Entries shown ▸

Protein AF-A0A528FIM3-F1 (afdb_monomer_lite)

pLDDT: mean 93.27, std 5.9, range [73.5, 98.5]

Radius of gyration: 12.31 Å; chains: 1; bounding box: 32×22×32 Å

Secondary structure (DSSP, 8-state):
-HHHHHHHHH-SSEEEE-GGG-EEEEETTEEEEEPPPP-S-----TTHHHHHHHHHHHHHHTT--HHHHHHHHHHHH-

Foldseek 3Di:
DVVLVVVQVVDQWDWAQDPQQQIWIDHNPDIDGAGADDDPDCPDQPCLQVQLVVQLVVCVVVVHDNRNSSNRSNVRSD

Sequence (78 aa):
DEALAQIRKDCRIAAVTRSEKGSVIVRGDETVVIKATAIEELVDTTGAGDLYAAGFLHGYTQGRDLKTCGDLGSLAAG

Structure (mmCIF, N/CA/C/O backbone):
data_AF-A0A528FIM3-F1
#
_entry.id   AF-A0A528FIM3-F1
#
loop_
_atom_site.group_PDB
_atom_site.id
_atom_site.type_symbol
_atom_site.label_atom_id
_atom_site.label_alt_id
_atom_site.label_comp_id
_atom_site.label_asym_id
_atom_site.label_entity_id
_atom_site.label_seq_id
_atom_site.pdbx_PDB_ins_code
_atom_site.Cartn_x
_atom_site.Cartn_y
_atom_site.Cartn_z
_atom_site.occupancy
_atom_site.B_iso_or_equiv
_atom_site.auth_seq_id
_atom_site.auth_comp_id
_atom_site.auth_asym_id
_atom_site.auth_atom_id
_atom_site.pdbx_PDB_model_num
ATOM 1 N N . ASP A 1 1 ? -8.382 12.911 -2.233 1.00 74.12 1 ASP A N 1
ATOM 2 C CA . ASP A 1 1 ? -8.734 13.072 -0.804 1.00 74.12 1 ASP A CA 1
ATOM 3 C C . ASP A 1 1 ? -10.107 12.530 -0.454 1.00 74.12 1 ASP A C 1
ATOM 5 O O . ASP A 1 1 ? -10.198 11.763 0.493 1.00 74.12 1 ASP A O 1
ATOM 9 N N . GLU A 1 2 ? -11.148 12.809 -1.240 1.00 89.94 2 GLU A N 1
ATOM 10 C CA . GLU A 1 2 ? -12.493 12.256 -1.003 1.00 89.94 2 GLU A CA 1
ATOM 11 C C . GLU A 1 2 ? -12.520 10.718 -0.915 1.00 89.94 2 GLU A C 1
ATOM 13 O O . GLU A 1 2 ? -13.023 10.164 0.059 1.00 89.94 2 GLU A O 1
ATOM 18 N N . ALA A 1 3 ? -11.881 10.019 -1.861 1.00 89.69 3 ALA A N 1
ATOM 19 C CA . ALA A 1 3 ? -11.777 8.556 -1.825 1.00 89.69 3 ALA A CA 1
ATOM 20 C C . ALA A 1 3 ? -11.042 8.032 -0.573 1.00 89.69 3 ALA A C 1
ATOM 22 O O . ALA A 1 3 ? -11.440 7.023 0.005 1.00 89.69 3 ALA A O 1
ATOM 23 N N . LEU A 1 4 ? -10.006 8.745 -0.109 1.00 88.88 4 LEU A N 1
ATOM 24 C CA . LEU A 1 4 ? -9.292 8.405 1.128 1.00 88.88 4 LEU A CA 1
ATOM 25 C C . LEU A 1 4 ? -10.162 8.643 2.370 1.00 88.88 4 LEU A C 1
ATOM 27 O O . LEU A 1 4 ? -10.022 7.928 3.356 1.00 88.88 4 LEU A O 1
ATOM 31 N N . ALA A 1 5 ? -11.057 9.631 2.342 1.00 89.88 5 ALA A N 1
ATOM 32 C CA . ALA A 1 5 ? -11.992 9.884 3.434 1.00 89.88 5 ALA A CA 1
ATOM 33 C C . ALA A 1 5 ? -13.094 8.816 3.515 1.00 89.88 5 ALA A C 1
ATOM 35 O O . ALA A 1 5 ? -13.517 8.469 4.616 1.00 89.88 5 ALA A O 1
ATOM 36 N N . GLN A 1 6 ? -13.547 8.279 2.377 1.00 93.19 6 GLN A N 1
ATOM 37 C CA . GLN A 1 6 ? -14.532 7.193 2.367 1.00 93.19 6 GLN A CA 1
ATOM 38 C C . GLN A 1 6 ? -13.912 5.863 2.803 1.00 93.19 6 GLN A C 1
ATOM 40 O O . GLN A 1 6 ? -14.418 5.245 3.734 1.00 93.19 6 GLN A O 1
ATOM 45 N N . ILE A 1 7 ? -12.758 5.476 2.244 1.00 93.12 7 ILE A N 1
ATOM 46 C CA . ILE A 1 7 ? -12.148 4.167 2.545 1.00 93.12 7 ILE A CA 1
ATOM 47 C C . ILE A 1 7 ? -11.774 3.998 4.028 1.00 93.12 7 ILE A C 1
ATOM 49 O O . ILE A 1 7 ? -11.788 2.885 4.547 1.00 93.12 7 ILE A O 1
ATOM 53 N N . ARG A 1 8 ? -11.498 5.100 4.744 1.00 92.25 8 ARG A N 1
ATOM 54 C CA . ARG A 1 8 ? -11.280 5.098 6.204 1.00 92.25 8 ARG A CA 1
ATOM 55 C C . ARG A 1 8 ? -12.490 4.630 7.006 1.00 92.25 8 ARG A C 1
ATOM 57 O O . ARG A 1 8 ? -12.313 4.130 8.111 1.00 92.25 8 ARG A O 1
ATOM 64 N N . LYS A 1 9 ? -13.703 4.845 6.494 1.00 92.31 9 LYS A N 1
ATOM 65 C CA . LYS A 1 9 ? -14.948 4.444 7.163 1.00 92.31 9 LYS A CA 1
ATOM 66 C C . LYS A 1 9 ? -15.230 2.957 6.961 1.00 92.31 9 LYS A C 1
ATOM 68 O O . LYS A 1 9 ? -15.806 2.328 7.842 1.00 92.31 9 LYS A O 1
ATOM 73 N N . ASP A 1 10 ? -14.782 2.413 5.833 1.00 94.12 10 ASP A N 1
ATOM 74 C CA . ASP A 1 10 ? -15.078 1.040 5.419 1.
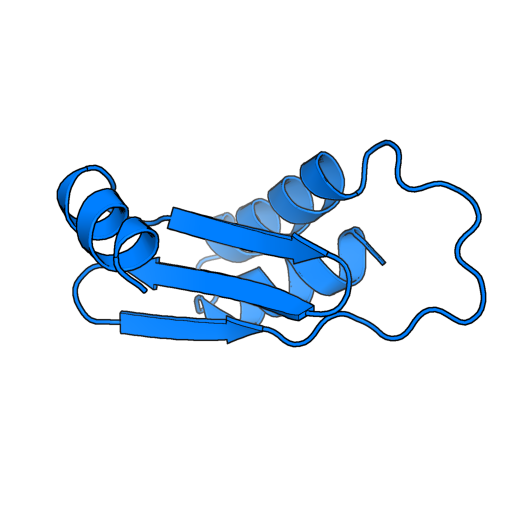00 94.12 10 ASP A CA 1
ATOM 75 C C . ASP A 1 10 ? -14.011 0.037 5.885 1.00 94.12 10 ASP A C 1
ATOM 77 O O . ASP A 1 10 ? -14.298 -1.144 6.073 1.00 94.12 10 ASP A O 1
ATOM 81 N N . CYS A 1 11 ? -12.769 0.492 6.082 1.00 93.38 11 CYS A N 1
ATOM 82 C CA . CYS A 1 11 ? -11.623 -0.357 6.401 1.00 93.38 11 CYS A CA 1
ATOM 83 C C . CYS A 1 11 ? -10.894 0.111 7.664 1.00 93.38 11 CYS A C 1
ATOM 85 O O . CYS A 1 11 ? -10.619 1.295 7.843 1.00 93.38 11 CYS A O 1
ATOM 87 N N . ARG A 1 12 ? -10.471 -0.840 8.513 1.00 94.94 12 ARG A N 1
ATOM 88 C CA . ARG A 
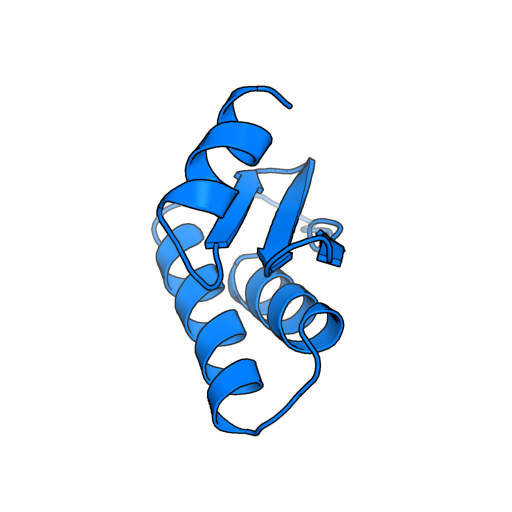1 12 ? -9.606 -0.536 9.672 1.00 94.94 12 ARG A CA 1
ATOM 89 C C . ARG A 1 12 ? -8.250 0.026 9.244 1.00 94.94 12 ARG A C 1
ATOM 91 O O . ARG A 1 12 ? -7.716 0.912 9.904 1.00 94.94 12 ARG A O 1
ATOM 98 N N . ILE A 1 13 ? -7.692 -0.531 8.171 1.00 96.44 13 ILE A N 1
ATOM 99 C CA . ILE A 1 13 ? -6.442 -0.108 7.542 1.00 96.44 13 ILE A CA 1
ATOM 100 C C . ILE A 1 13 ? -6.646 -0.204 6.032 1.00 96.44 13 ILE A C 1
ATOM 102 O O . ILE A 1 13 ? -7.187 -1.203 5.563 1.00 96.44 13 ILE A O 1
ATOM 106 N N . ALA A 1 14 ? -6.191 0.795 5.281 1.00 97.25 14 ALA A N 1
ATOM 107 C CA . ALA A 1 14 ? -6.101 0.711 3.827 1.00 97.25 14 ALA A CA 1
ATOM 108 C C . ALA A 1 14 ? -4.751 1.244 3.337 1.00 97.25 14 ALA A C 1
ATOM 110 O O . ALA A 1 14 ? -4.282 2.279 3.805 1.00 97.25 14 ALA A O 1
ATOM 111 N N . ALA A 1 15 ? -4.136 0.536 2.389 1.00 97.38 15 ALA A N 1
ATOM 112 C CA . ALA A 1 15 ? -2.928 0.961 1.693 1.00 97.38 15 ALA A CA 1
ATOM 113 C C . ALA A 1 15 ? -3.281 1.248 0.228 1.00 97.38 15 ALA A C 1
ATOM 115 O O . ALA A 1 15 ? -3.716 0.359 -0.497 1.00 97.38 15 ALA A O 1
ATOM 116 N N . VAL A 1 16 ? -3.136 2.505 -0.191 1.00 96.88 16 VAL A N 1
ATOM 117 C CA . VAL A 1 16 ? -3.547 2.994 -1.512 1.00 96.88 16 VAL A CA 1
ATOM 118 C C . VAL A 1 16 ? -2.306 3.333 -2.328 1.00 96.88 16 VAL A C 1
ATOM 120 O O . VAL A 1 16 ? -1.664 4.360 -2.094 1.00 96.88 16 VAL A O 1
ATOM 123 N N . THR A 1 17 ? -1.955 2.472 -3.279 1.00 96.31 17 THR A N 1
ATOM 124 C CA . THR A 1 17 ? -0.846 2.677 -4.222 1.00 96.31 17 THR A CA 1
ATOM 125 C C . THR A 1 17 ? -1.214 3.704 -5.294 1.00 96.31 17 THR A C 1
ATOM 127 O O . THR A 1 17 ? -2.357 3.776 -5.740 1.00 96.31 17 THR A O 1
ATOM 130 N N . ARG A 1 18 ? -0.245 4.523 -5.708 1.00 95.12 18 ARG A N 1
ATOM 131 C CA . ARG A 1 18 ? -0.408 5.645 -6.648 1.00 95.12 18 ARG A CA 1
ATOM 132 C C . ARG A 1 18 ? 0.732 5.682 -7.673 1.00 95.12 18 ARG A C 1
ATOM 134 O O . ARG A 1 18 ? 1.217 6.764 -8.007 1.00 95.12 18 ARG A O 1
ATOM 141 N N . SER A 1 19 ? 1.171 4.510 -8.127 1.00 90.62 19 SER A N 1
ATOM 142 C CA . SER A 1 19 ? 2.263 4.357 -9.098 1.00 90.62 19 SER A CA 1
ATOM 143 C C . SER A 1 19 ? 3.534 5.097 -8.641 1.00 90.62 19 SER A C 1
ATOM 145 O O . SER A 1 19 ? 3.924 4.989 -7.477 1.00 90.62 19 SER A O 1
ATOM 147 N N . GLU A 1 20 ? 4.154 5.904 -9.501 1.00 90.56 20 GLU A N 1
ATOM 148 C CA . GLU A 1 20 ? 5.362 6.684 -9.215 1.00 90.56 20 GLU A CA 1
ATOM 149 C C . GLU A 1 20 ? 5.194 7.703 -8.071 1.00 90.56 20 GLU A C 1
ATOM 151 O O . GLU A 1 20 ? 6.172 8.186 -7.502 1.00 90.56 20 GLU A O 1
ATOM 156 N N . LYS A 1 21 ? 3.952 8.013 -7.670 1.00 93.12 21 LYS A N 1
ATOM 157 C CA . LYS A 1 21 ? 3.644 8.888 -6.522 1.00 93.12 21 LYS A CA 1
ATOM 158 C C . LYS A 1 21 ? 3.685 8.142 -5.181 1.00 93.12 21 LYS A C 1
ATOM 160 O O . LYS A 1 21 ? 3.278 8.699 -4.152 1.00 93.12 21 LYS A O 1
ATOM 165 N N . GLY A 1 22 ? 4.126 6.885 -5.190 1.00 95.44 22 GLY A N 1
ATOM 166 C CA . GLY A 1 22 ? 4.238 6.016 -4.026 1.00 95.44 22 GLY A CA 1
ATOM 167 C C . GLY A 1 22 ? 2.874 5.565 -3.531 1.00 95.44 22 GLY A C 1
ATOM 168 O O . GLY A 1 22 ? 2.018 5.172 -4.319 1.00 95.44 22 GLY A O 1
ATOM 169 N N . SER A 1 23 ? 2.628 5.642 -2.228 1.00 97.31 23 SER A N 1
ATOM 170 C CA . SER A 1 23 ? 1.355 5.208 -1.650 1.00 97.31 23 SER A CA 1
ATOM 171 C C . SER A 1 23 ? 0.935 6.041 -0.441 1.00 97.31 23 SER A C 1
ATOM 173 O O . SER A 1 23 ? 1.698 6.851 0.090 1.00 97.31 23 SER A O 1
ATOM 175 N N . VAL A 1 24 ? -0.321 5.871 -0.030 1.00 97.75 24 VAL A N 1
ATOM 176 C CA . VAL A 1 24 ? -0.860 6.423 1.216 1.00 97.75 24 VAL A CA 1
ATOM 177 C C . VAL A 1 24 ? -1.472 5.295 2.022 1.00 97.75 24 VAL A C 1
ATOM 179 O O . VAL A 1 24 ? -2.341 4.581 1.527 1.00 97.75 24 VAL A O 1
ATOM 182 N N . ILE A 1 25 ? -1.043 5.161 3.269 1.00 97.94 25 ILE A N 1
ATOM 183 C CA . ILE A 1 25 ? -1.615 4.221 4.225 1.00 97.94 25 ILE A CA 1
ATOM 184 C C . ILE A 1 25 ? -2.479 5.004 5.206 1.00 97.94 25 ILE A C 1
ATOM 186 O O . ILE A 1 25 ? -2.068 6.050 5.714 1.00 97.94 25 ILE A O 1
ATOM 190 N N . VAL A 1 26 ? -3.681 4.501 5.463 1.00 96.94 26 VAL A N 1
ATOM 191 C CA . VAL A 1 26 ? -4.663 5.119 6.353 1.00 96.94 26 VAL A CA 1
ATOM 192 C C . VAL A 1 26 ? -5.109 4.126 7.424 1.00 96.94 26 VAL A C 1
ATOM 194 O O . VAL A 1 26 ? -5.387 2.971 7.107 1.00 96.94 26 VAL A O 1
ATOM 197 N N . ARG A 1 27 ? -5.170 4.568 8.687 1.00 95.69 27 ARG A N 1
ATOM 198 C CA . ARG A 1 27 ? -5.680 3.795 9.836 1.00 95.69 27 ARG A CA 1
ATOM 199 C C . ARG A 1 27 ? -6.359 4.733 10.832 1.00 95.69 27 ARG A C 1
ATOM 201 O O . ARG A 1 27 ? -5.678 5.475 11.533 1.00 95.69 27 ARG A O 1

Problem ▸
Above are the records; copy exactly the lines from the one with "ATOM 65 C CA" through the one with "ATOM 82 C CA", including both, and nothing more. Leave out pictures.

Response ▸
ATOM 65 C CA . LYS A 1 9 ? -14.948 4.444 7.163 1.00 92.31 9 LYS A CA 1
ATOM 66 C C . LYS A 1 9 ? -15.230 2.957 6.961 1.00 92.31 9 LYS A C 1
ATOM 68 O O . LYS A 1 9 ? -15.806 2.328 7.842 1.00 92.31 9 LYS A O 1
ATOM 73 N N . ASP A 1 10 ? -14.782 2.413 5.833 1.00 94.12 10 ASP A N 1
ATOM 74 C CA . ASP A 1 10 ? -15.078 1.040 5.419 1.
00 94.12 10 ASP A CA 1
ATOM 75 C C . ASP A 1 10 ? -14.011 0.037 5.885 1.00 94.12 10 ASP A C 1
ATOM 77 O O . ASP A 1 10 ? -14.298 -1.144 6.073 1.00 94.12 10 ASP A O 1
ATOM 81 N N . CYS A 1 11 ? -12.769 0.492 6.082 1.00 93.38 11 CYS A N 1
ATOM 82 C CA . CYS A 1 11 ? -11.623 -0.357 6.401 1.00 93.38 11 CYS A CA 1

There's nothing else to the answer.